In a previous post I looked at how well grandmasters score from positions where they have certain advantage according to Stockfish. This lead to an expected score depending on the evaluation which should reflect what happens in human games better than the centipawn evaluation.
Now I want to identify mistakes by calculating the expected score before and after a move was played and looking at the difference. If the expected score dropped more than 10 percent, the move is classified as a mistake. With this definition, around 4.3% of all moves played in the grandmaster games are mistakes.
Here is the distribution of the expected score loss per move.
Note that the y-axis is logarithmic. As one would imagine, most moves have an expected score drop of 0, as grandmasters often play the best move. The frequency of expected score loss then decreases very quickly.
Now that we have defined mistakes, I want to see if some game situations lead to more mistakes.
The famous move 40
Commentators often say that many mistakes happen at move 40, just as the players get extra time in most tournaments. I was interested in finding out if this is actually the case, so I calculated the relative number of mistakes the players made for each move number.
As one would expect, there are hardly any mistakes early on and most mistakes happen in the middlegame. The number of mistakes increases right before move 40 but there isn’t a particularly high number of mistakes exactly at move 40. Afterwards the number of mistakes decreases and as many games don’t go beyond move 60, the sample size gets smaller and it’s more difficult to make conclusions.
One reason for the increased mistakes at moves 35-40 is certainly the time situation. Unfortunately, the PGNs I used didn’t include time stamps but looking into the relation between quality of play and time left on the clock is something I want to do in the future.
Grouping Moves by Evaluation
Another thing I wanted to look at is how the current evaluation affects the number of mistakes. To do this, I grouped the positions based on their evaluation from the perspective of the current side to move. Then I calculated the number of mistakes relative to the total moves played.
The first thing that jumped out to me was the asymmetry around equal positions. When players are slightly better, they make hardly any mistakes. But when they are standing slightly worse, mistakes happen much more frequently.
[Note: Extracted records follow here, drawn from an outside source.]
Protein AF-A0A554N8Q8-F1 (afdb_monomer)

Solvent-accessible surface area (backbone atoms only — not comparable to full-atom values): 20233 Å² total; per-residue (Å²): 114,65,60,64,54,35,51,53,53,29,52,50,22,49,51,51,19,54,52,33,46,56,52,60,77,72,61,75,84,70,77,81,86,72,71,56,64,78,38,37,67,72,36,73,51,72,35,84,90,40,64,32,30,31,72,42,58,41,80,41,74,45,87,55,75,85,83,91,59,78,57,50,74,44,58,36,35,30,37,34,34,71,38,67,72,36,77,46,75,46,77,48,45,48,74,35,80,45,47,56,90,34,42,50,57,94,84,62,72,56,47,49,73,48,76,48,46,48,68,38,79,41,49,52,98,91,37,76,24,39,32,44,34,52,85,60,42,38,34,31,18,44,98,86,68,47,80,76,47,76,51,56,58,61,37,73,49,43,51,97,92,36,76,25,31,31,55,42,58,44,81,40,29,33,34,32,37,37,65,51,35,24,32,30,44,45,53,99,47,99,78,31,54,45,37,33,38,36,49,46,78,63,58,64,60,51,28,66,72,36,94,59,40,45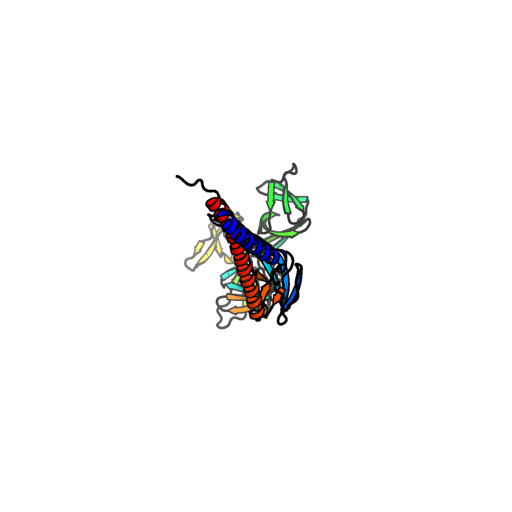,68,56,74,48,70,48,97,88,64,54,47,27,39,37,34,77,89,70,52,73,45,50,40,77,78,70,47,75,87,65,49,68,47,78,45,41,59,72,37,72,35,36,38,32,88,61,89,54,43,78,55,76,63,39,73,26,31,31,69,40,43,42,67,60,35,34,37,33,35,33,69,37,72,42,78,48,77,44,75,38,36,68,74,36,80,36,76,48,66,87,41,64,25,27,28,41,58,92,51,81,62,37,37,30,57,18,69,58,53,66,61,51,51,56,38,53,53,49,37,51,53,49,53,53,51,51,54,50,35,51,50,50,22,52,51,24,49,52,50,25,52,48,42,52,52,64,59,66,53,81,79,84,126

Structure (mmCIF, N/CA/C/O backbone):
data_AF-A0A554N8Q8-F1
#
_entry.id   AF-A0A554N8Q8-F1
#
loop_
_atom_site.group_PDB
_atom_site.id
_atom_site.type_symbol
_atom_site.label_atom_id
_atom_site.label_alt_id
_atom_site.label_comp_id
_atom_site.label_asym_id
_atom_site.label_entity_id
_atom_site.label_seq_id
_atom_site.pdbx_PDB_ins_code
_atom_site.Cartn_x
_atom_site.Cartn_y
_atom_site.Cartn_z
_atom_site.occupancy
_atom_site.B_iso_or_equiv
_atom_site.auth_seq_id
_atom_site.auth_comp_id
_atom_site.auth_asym_id
_atom_site.auth_atom_id
_atom_site.pdbx_PDB_model_num
ATOM 1 N N . MET A 1 1 ? 68.549 7.583 -59.124 1.00 59.19 1 MET A N 1
ATOM 2 C CA . MET A 1 1 ? 67.378 6.699 -59.347 1.00 59.19 1 MET A CA 1
ATOM 3 C C . MET A 1 1 ? 66.423 6.664 -58.153 1.00 59.19 1 MET A C 1
ATOM 5 O O . MET A 1 1 ? 65.234 6.837 -58.371 1.00 59.19 1 MET A O 1
ATOM 9 N N . GLN A 1 2 ? 66.915 6.533 -56.914 1.00 64.88 2 GLN A N 1
ATOM 10 C CA . GLN A 1 2 ? 66.086 6.346 -55.707 1.00 64.88 2 GLN A CA 1
ATOM 11 C C . GLN A 1 2 ? 64.993 7.411 -55.474 1.00 64.88 2 GLN A C 1
ATOM 13 O O . GLN A 1 2 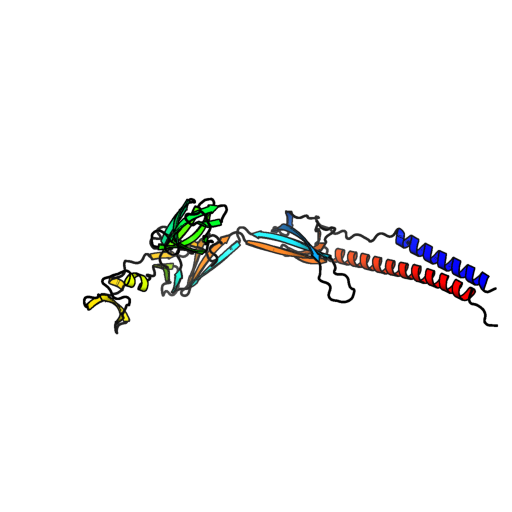? 63.851 7.050 -55.226 1.00 64.88 2 GLN A O 1
ATOM 18 N N . ARG A 1 3 ? 65.279 8.711 -55.652 1.00 74.88 3 ARG A N 1
ATOM 19 C CA . ARG A 1 3 ? 64.280 9.784 -55.433 1.00 74.88 3 ARG A CA 1
ATOM 20 C C . ARG A 1 3 ? 63.105 9.776 -56.419 1.00 74.88 3 ARG A C 1
ATOM 22 O O . ARG A 1 3 ? 61.994 10.131 -56.050 1.00 74.88 3 ARG A O 1
ATOM 29 N N . ARG A 1 4 ? 63.335 9.358 -57.671 1.00 78.38 4 ARG A N 1
ATOM 30 C CA . ARG A 1 4 ? 62.270 9.274 -58.690 1.00 78.38 4 ARG A CA 1
ATOM 31 C C . ARG A 1 4 ? 61.344 8.088 -58.437 1.00 78.38 4 ARG A C 1
ATOM 33 O O . ARG A 1 4 ? 60.144 8.206 -58.623 1.00 78.38 4 ARG A O 1
ATOM 40 N N . VAL A 1 5 ? 61.904 6.975 -57.970 1.00 80.94 5 VAL A N 1
ATOM 41 C CA . VAL A 1 5 ? 61.138 5.786 -57.576 1.00 80.94 5 VAL A CA 1
ATOM 42 C C . VAL A 1 5 ? 60.330 6.063 -56.301 1.00 80.94 5 VAL A C 1
ATOM 44 O O . VAL A 1 5 ? 59.155 5.721 -56.242 1.00 80.94 5 VAL A O 1
ATOM 47 N N . ALA A 1 6 ? 60.911 6.771 -55.326 1.00 81.62 6 ALA A N 1
ATOM 48 C CA . ALA A 1 6 ? 60.210 7.202 -54.116 1.00 81.62 6 ALA A CA 1
ATOM 49 C C . ALA A 1 6 ? 59.002 8.110 -54.413 1.00 81.62 6 ALA A C 1
ATOM 51 O O . ALA A 1 6 ? 57.950 7.935 -53.808 1.00 81.62 6 ALA A O 1
ATOM 52 N N . ALA A 1 7 ? 59.118 9.025 -55.382 1.00 83.06 7 ALA A N 1
ATOM 53 C CA . ALA A 1 7 ? 58.006 9.882 -55.799 1.00 83.06 7 ALA A CA 1
ATOM 54 C C . ALA A 1 7 ? 56.826 9.090 -56.399 1.00 83.06 7 ALA A C 1
ATOM 56 O O . ALA A 1 7 ? 55.675 9.438 -56.152 1.00 83.06 7 ALA A O 1
ATOM 57 N N . ILE A 1 8 ? 57.099 8.011 -57.144 1.00 86.69 8 ILE A N 1
ATOM 58 C CA . ILE A 1 8 ? 56.057 7.139 -57.715 1.00 86.69 8 ILE A CA 1
ATOM 59 C C . ILE A 1 8 ? 55.320 6.384 -56.602 1.00 86.69 8 ILE A C 1
ATOM 61 O O . ILE A 1 8 ? 54.092 6.378 -56.582 1.00 86.69 8 ILE A O 1
ATOM 65 N N . TYR A 1 9 ? 56.051 5.797 -55.649 1.00 85.69 9 TYR A N 1
ATOM 66 C CA . TYR A 1 9 ? 55.436 5.110 -54.508 1.00 85.69 9 TYR A CA 1
ATOM 67 C C . TYR A 1 9 ? 54.663 6.067 -53.600 1.00 85.69 9 TYR A C 1
ATOM 69 O O . TYR A 1 9 ? 53.569 5.735 -53.160 1.00 85.69 9 TYR A O 1
ATOM 77 N N . PHE A 1 10 ? 55.182 7.274 -53.367 1.00 87.06 10 PHE A N 1
ATOM 78 C CA . PHE A 1 10 ? 54.458 8.302 -52.625 1.00 87.06 10 PHE A CA 1
ATOM 79 C C . PHE A 1 10 ? 53.141 8.682 -53.313 1.00 87.06 10 PHE A C 1
ATOM 81 O O . PHE A 1 10 ? 52.103 8.700 -52.661 1.00 87.06 10 PHE A O 1
ATOM 88 N N . ALA A 1 11 ? 53.162 8.926 -54.628 1.00 88.69 11 ALA A N 1
ATOM 89 C CA . ALA A 1 11 ? 51.949 9.226 -55.386 1.00 88.69 11 ALA A CA 1
ATOM 90 C C . ALA A 1 11 ? 50.938 8.069 -55.328 1.00 88.69 11 ALA A C 1
ATOM 92 O O . ALA A 1 11 ? 49.748 8.307 -55.147 1.00 88.69 11 ALA A O 1
ATOM 93 N N . PHE A 1 12 ? 51.408 6.822 -55.416 1.00 91.31 12 PHE A N 1
ATOM 94 C CA . PHE A 1 12 ? 50.565 5.637 -55.264 1.00 91.31 12 PHE A CA 1
ATOM 95 C C . PHE A 1 12 ? 49.893 5.578 -53.884 1.00 91.31 12 PHE A C 1
ATOM 97 O O . PHE A 1 12 ? 48.674 5.444 -53.800 1.00 91.31 12 PHE A O 1
ATOM 104 N N . PHE A 1 13 ? 50.661 5.738 -52.804 1.00 92.00 13 PHE A N 1
ATOM 105 C CA . PHE A 1 13 ? 50.111 5.726 -51.448 1.00 92.00 13 PHE A CA 1
ATOM 106 C C . PHE A 1 13 ? 49.168 6.903 -51.178 1.00 92.00 13 PHE A C 1
ATOM 108 O O . PHE A 1 13 ? 48.165 6.731 -50.490 1.00 92.00 13 PHE A O 1
ATOM 115 N N . LEU A 1 14 ? 49.436 8.075 -51.759 1.00 90.00 14 LEU A N 1
ATOM 116 C CA . LEU A 1 14 ? 48.547 9.233 -51.670 1.00 90.00 14 LEU A CA 1
ATOM 117 C C . LEU A 1 14 ? 47.205 8.945 -52.352 1.00 90.00 14 LEU A C 1
ATOM 119 O O . LEU A 1 14 ? 46.158 9.200 -51.764 1.00 90.00 14 LEU A O 1
ATOM 123 N N . VAL A 1 15 ? 47.219 8.359 -53.553 1.00 93.19 15 VAL A N 1
ATOM 124 C CA . VAL A 1 15 ? 45.990 7.971 -54.262 1.00 93.19 15 VAL A CA 1
ATOM 125 C C . VAL A 1 15 ? 45.204 6.922 -53.472 1.00 93.19 15 VAL A C 1
ATOM 127 O O . VAL A 1 15 ? 43.988 7.047 -53.359 1.00 93.19 15 VAL A O 1
ATOM 130 N N . MET A 1 16 ? 45.874 5.929 -52.880 1.00 90.88 16 MET A N 1
ATOM 131 C CA . MET A 1 16 ? 45.230 4.920 -52.027 1.00 90.88 16 MET A CA 1
ATOM 132 C C . MET A 1 16 ? 44.580 5.543 -50.785 1.00 90.88 16 MET A C 1
ATOM 134 O O . MET A 1 16 ? 43.421 5.249 -50.495 1.00 90.88 16 MET A O 1
ATOM 138 N N . ALA A 1 17 ? 45.285 6.446 -50.096 1.00 85.62 17 ALA A N 1
ATOM 139 C CA . ALA A 1 17 ? 44.748 7.158 -48.937 1.00 85.62 17 ALA A CA 1
ATOM 140 C C . ALA A 1 17 ? 43.544 8.039 -49.314 1.00 85.62 17 ALA A C 1
ATOM 142 O O . ALA A 1 17 ? 42.500 7.965 -48.671 1.00 85.62 17 ALA A O 1
ATOM 143 N N . ALA A 1 18 ? 43.653 8.814 -50.398 1.00 89.19 18 ALA A N 1
ATOM 144 C CA . ALA A 1 18 ? 42.568 9.662 -50.891 1.00 89.19 18 ALA A CA 1
ATOM 145 C C . ALA A 1 18 ? 41.344 8.843 -51.336 1.00 89.19 18 ALA A C 1
ATOM 147 O O . ALA A 1 18 ? 40.208 9.252 -51.099 1.00 89.19 18 ALA A O 1
ATOM 148 N N . SER A 1 19 ? 41.564 7.671 -51.937 1.00 89.12 19 SER A N 1
ATOM 149 C CA . SER A 1 19 ? 40.487 6.771 -52.365 1.00 89.12 19 SER A CA 1
ATOM 150 C C . SER A 1 19 ? 39.757 6.158 -51.169 1.00 89.12 19 SER A C 1
ATOM 152 O O . SER A 1 19 ? 38.531 6.185 -51.135 1.00 89.12 19 SER A O 1
ATOM 154 N N . ALA A 1 20 ? 40.489 5.665 -50.162 1.00 88.62 20 ALA A N 1
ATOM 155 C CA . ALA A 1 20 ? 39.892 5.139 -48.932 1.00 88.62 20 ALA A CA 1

There are much more mistakes in positions where a player is slightly better. On the other hand, there aren’t as many mistakes when the evaluation is around -1. There are also fewer mistakes in very bad positions since the expected score is so low to begin with that not many moves reduce it by over 10%.
Future Ideas
The PGN files I used didn't have time stamps which means that I couldn't look at the remaining time or the move time to analyse the mistakes. This would certainly be interesting to look into for the future if I can find a good source for all files with the time stamps.
I also tried to quantify the sharpness of a position in the past and comparing this to the quality of play is certainly something I want to do in the future. But currently I'm thinking about different ways to refine sharpness and when I'm doing that I'll look at how it compares to the data from GM games.
Let me know if you have any other ideas for looking at the quality of play in these games.
Hi Julian,
Nice to read you again. I suggest to use the lichess approach for mistakes. It relies on the winning probability decrease, rather than the evaluation change. As the goal in chess is winning the game, their approach makes a lot of sense.
That last graph is so interesting! I'm trying to develop better intuition about this. Basically, the point is that from winning position you can go to equal, worse, or even losing, but from worse position you can only go to losing?
This makes a lot of sense mathematically, though I feel like it unduly overshadows your point about there being more mistakes from slightly better than from slightly worse positions, which is much more rooted in "popular imagination" / folk science. WDYT?